On-line version ISSN 1676-0611

Biota Neotrop. vol.6 no.1 Campinas  2006 



Detectability of capybaras in forested habitats


Detectabilidade de capivaras em habitats florestais



Gustavo Romeiro Mainardes PintoI; Kátia Maria Paschoaletto Micchi de Barros FerrazII,IV; Hilton Thadeu Zarate do CoutoII; Luciano Martins VerdadeIII

IInstituto Brasileiro do Meio Ambiente e dos Recursos Naturais Renováveis, Gerência Executiva de Santa Catarina, Av. Mauro Ramos 1113, 88020-3003 Florianópolis, Santa Catarina, Brasil
IILaboratório de Métodos Quantitativos, Departamento de Ciências Florestais, ESALQ, Universidade de São Paulo, Cx. P. 09, 13418-900 Piracicaba, São Paulo, Brasil
IIILaboratório de Ecologia Animal, Departamento de Ciências Biológicas, ESALQ, Universidade de São Paulo, Cx. P. 09, 13418-900 Piracicaba, São Paulo, Brasil
IVAutor para correspondência:




Direct count has been commonly used as an abundance index to estimate wildlife population size. However, systematic errors in sample-based estimators are common in sampling animal populations. At this study we aimed to estimate capybara's observability, through a detectability index in forested habitats. Sampling surveys of capybaras population was obtained by direct count (abundance index) and also by complete count (census). The average detectability index of capybaras in forested habitats was 0.63 ± 0.32 for a single observer. The variability in the detectability index among habitats was due to the presence of more or less dense vegetation. This information might be useful for management purposes of the species in the agroecosystems of southeastern Brazil where species is widespread and overabundant.

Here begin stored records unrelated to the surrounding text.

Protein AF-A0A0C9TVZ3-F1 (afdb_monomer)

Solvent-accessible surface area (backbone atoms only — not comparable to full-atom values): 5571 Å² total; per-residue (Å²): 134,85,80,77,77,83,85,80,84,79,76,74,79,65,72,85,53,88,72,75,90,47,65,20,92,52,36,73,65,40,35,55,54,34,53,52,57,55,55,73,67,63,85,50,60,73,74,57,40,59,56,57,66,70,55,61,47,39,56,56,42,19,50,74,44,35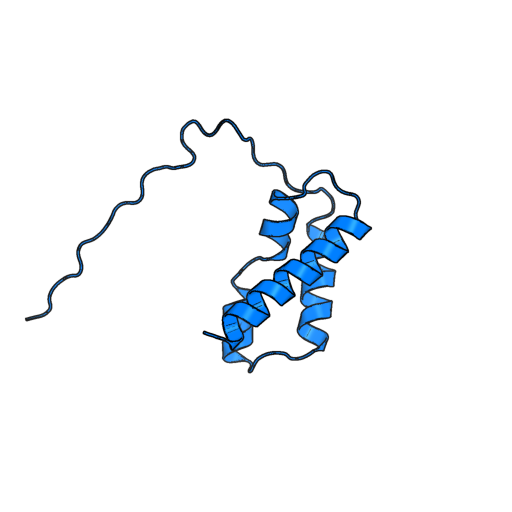,84,59,55,63,71,55,46,40,53,47,24,46,49,48,44,50,53,52,48,51,53,66,75,74,111

Nearest PDB structures (foldseek):
  8h72-assembly1_A  TM=9.235E-01  e=1.021E-03  Dendrothele bispora CBS 962.96
  7ofl-assembly1_B  TM=9.275E-01  e=3.380E-03  Coniophora puteana RWD-64-598 SS2
  8h72-assembly1_B  TM=9.155E-01  e=7.667E-03  Dendrothele bispora CBS 962.96
  4okm-assembly4_D  TM=8.765E-01  e=2.101E-02  Streptomyces pristinaespiralis ATCC 25486
  4okz-assembly3_C  TM=8.724E-01  e=4.200E-02  Streptomyces pristinaespiralis ATCC 25486

pLDDT: mean 92.96, std 8.46, range [46.78, 98.75]

Radius of gyration: 16.87 Å; Cα contacts (8 Å, |Δi|>4): 57; chains: 1; bounding box: 43×24×45 Å

Sequence (91 aa):
KTTMSPMILLPDVLAGCPCMPNISRFHDEVAVEARGWMHSYNPLPPVAQMKFNRDDFPLVTSLTYPTVSRPQLRLCADFTIWFFLFDHITD

Secondary structure (DSSP, 8-state):
---PPPPPPPP-SSTT-S------TTHHHHHHHHHHHHHHT--S-HHHHHHHTTS-HHHHHHHHSTTS-HH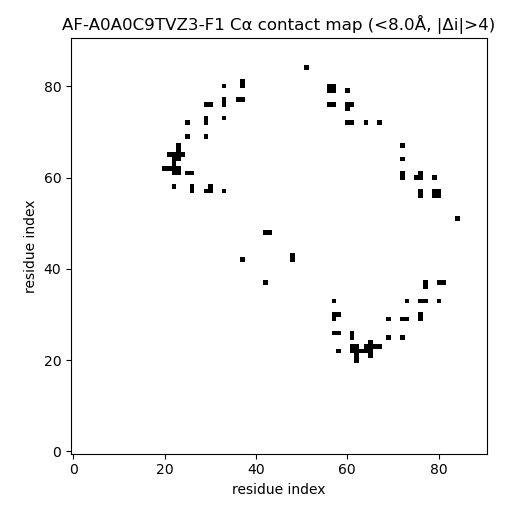HHHHHHHHHHHHHHHHHHH-

Organism: Sphaerobolus stellatus (strain SS14) (NCBI:txid990650)

Mean predicted aligned error: 4.83 Å

Foldseek 3Di:
DDDDDDDDDDDPPVVVPPDDFAFAPLLVVLQVVLLVVVVVVVLDDPVLVVVLVVDRLSRVLRRVPRPDDNVVSNVSSNVSSVVVSVVVVVD

InterPro domains:
  IPR008949 Isoprenoid synthase domain superfamily [G3DSA:1.10.600.10] (3-91)
  IPR008949 Isoprenoid synthase domain superfamily [SSF48576] (24-91)

Structure (mmCIF, N/CA/C/O backbone):
data_AF-A0A0C9TVZ3-F1
#
_entry.id   AF-A0A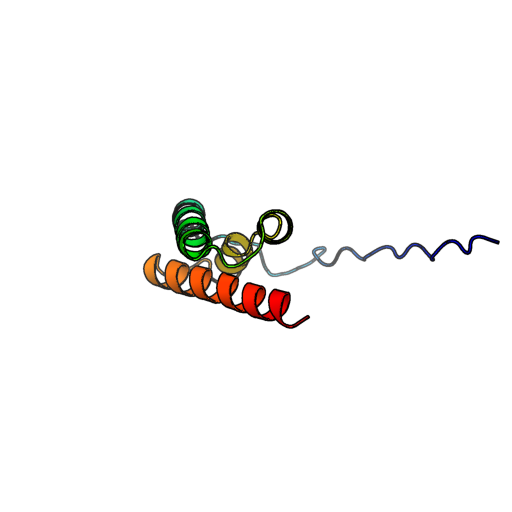0C9TVZ3-F1
#
loop_
_atom_site.group_PDB
_atom_site.id
_atom_site.type_symbol
_atom_site.label_atom_id
_atom_site.label_alt_id
_atom_site.label_comp_id
_atom_site.label_asym_id
_atom_site.label_entity_id
_atom_site.label_seq_id
_atom_site.pdbx_PDB_ins_code
_atom_site.Cartn_x
_atom_site.Cart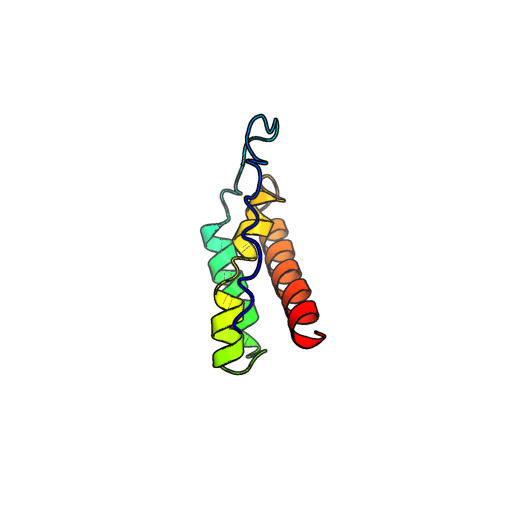n_y
_atom_site.Cartn_z
_atom_site.occupancy
_atom_site.B_iso_or_equiv
_atom_site.auth_seq_id
_atom_site.auth_comp_id
_atom_site.auth_asym_id
_atom_site.auth_atom_id
_atom_site.pdbx_PDB_model_num
ATOM 1 N N . LYS A 1 1 ? 28.423 6.508 32.527 1.00 46.78 1 LYS A N 1
ATOM 2 C CA . LYS A 1 1 ? 27.077 6.340 33.125 1.00 46.78 1 LYS A CA 1
ATOM 3 C C . LYS A 1 1 ? 26.100 6.176 31.974 1.00 46.78 1 LYS A C 1
ATOM 5 O O . LYS A 1 1 ? 25.851 7.150 31.283 1.00 46.78 1 LYS A O 1
ATOM 10 N N . THR A 1 2 ? 25.652 4.955 31.704 1.00 54.81 2 THR A N 1
ATOM 11 C CA . THR A 1 2 ? 24.687 4.671 30.636 1.00 54.81 2 THR A CA 1
ATOM 12 C C . THR A 1 2 ? 23.301 4.975 31.189 1.00 54.81 2 THR A C 1
ATOM 14 O O . THR A 1 2 ? 22.827 4.273 32.078 1.00 54.81 2 THR A O 1
ATOM 17 N N . THR A 1 3 ? 22.690 6.073 30.762 1.00 65.06 3 THR A N 1
ATOM 18 C CA . THR A 1 3 ? 21.290 6.381 31.070 1.00 65.06 3 THR A CA 1
ATOM 19 C C . THR A 1 3 ? 20.406 5.388 30.323 1.00 65.06 3 THR A C 1
ATOM 21 O O . THR A 1 3 ? 20.398 5.390 29.095 1.00 65.06 3 THR A O 1
ATOM 24 N N . MET A 1 4 ? 19.700 4.514 31.047 1.00 72.00 4 MET A N 1
ATOM 25 C CA . MET A 1 4 ? 18.633 3.704 30.458 1.00 72.00 4 MET A CA 1
ATOM 26 C C . MET A 1 4 ? 17.524 4.639 29.978 1.00 72.00 4 MET A C 1
ATOM 28 O O . MET A 1 4 ? 16.993 5.419 30.770 1.00 72.00 4 MET A O 1
ATOM 32 N N . SER A 1 5 ? 17.181 4.562 28.694 1.00 80.06 5 SER A N 1
ATOM 33 C CA . SER A 1 5 ? 15.984 5.219 28.178 1.00 80.06 5 SER A CA 1
ATOM 34 C C . SER A 1 5 ? 14.752 4.645 28.888 1.00 80.06 5 SER A C 1
ATOM 36 O O . SER A 1 5 ? 14.672 3.425 29.059 1.00 80.06 5 SER A O 1
ATOM 38 N N . PRO A 1 6 ? 13.801 5.486 29.326 1.00 84.00 6 PRO A N 1
ATOM 39 C CA . PRO A 1 6 ? 12.586 5.005 29.966 1.00 84.00 6 PRO A CA 1
ATOM 40 C C . PRO A 1 6 ? 11.790 4.136 28.986 1.00 84.00 6 PRO A C 1
ATOM 42 O O . PRO A 1 6 ? 11.572 4.515 27.836 1.00 84.00 6 PRO A O 1
ATOM 45 N N . MET A 1 7 ? 11.370 2.958 29.445 1.00 88.44 7 MET A N 1
ATOM 46 C CA . MET A 1 7 ? 10.497 2.068 28.685 1.00 88.44 7 MET A CA 1
ATOM 47 C C . MET A 1 7 ? 9.068 2.613 28.743 1.00 88.44 7 MET A C 1
ATOM 49 O O . MET A 1 7 ? 8.523 2.804 29.829 1.00 88.44 7 MET A O 1
ATOM 53 N N . ILE A 1 8 ? 8.472 2.869 27.581 1.00 91.81 8 ILE A N 1
ATOM 54 C CA . ILE A 1 8 ? 7.083 3.320 27.456 1.00 91.81 8 ILE A CA 1
ATOM 55 C C . ILE A 1 8 ? 6.237 2.114 27.045 1.00 91.81 8 ILE A C 1
ATOM 57 O O . ILE A 1 8 ? 6.523 1.477 26.033 1.00 91.81 8 ILE A O 1
ATOM 61 N N . LEU A 1 9 ? 5.201 1.804 27.825 1.00 93.69 9 LEU A N 1
ATOM 62 C CA . LEU A 1 9 ? 4.196 0.808 27.460 1.00 93.69 9 LEU A CA 1
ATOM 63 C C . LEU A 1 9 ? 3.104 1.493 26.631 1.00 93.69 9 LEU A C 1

Key words: Hydrochoerus hydrochaeris, capybara, abundance index, direct count, detectability index


O método de contagem direta de animais tem sido freqüentemente utilizado como índice de abundância para estimar o tamanho de populações silvestres. Entretanto, erros sistemáticos de parâmetros baseados em amostras são comuns em amostragens de populações de animais silvestres. Neste estudo, nós estimamos a observabilidade de capivaras, através de um índice de detectabilidade em habitats florestais. As amostragens da população foram realizadas através da contagem direta (índice de abundância) e da contagem total (censo). O índice médio de detectabilidade de capivaras do observador em habitats florestais foi de 0,63 ± 0,32. A variabilidade no índice de detectabilidade entre os habitats ocorreu devido à vegetação ser mais ou menos densa. Esses resultados deverão ser úteis para o manejo da espécie em agroecossistemas do sudeste brasileiro onde a espécie é amplamente distribuída e abundante.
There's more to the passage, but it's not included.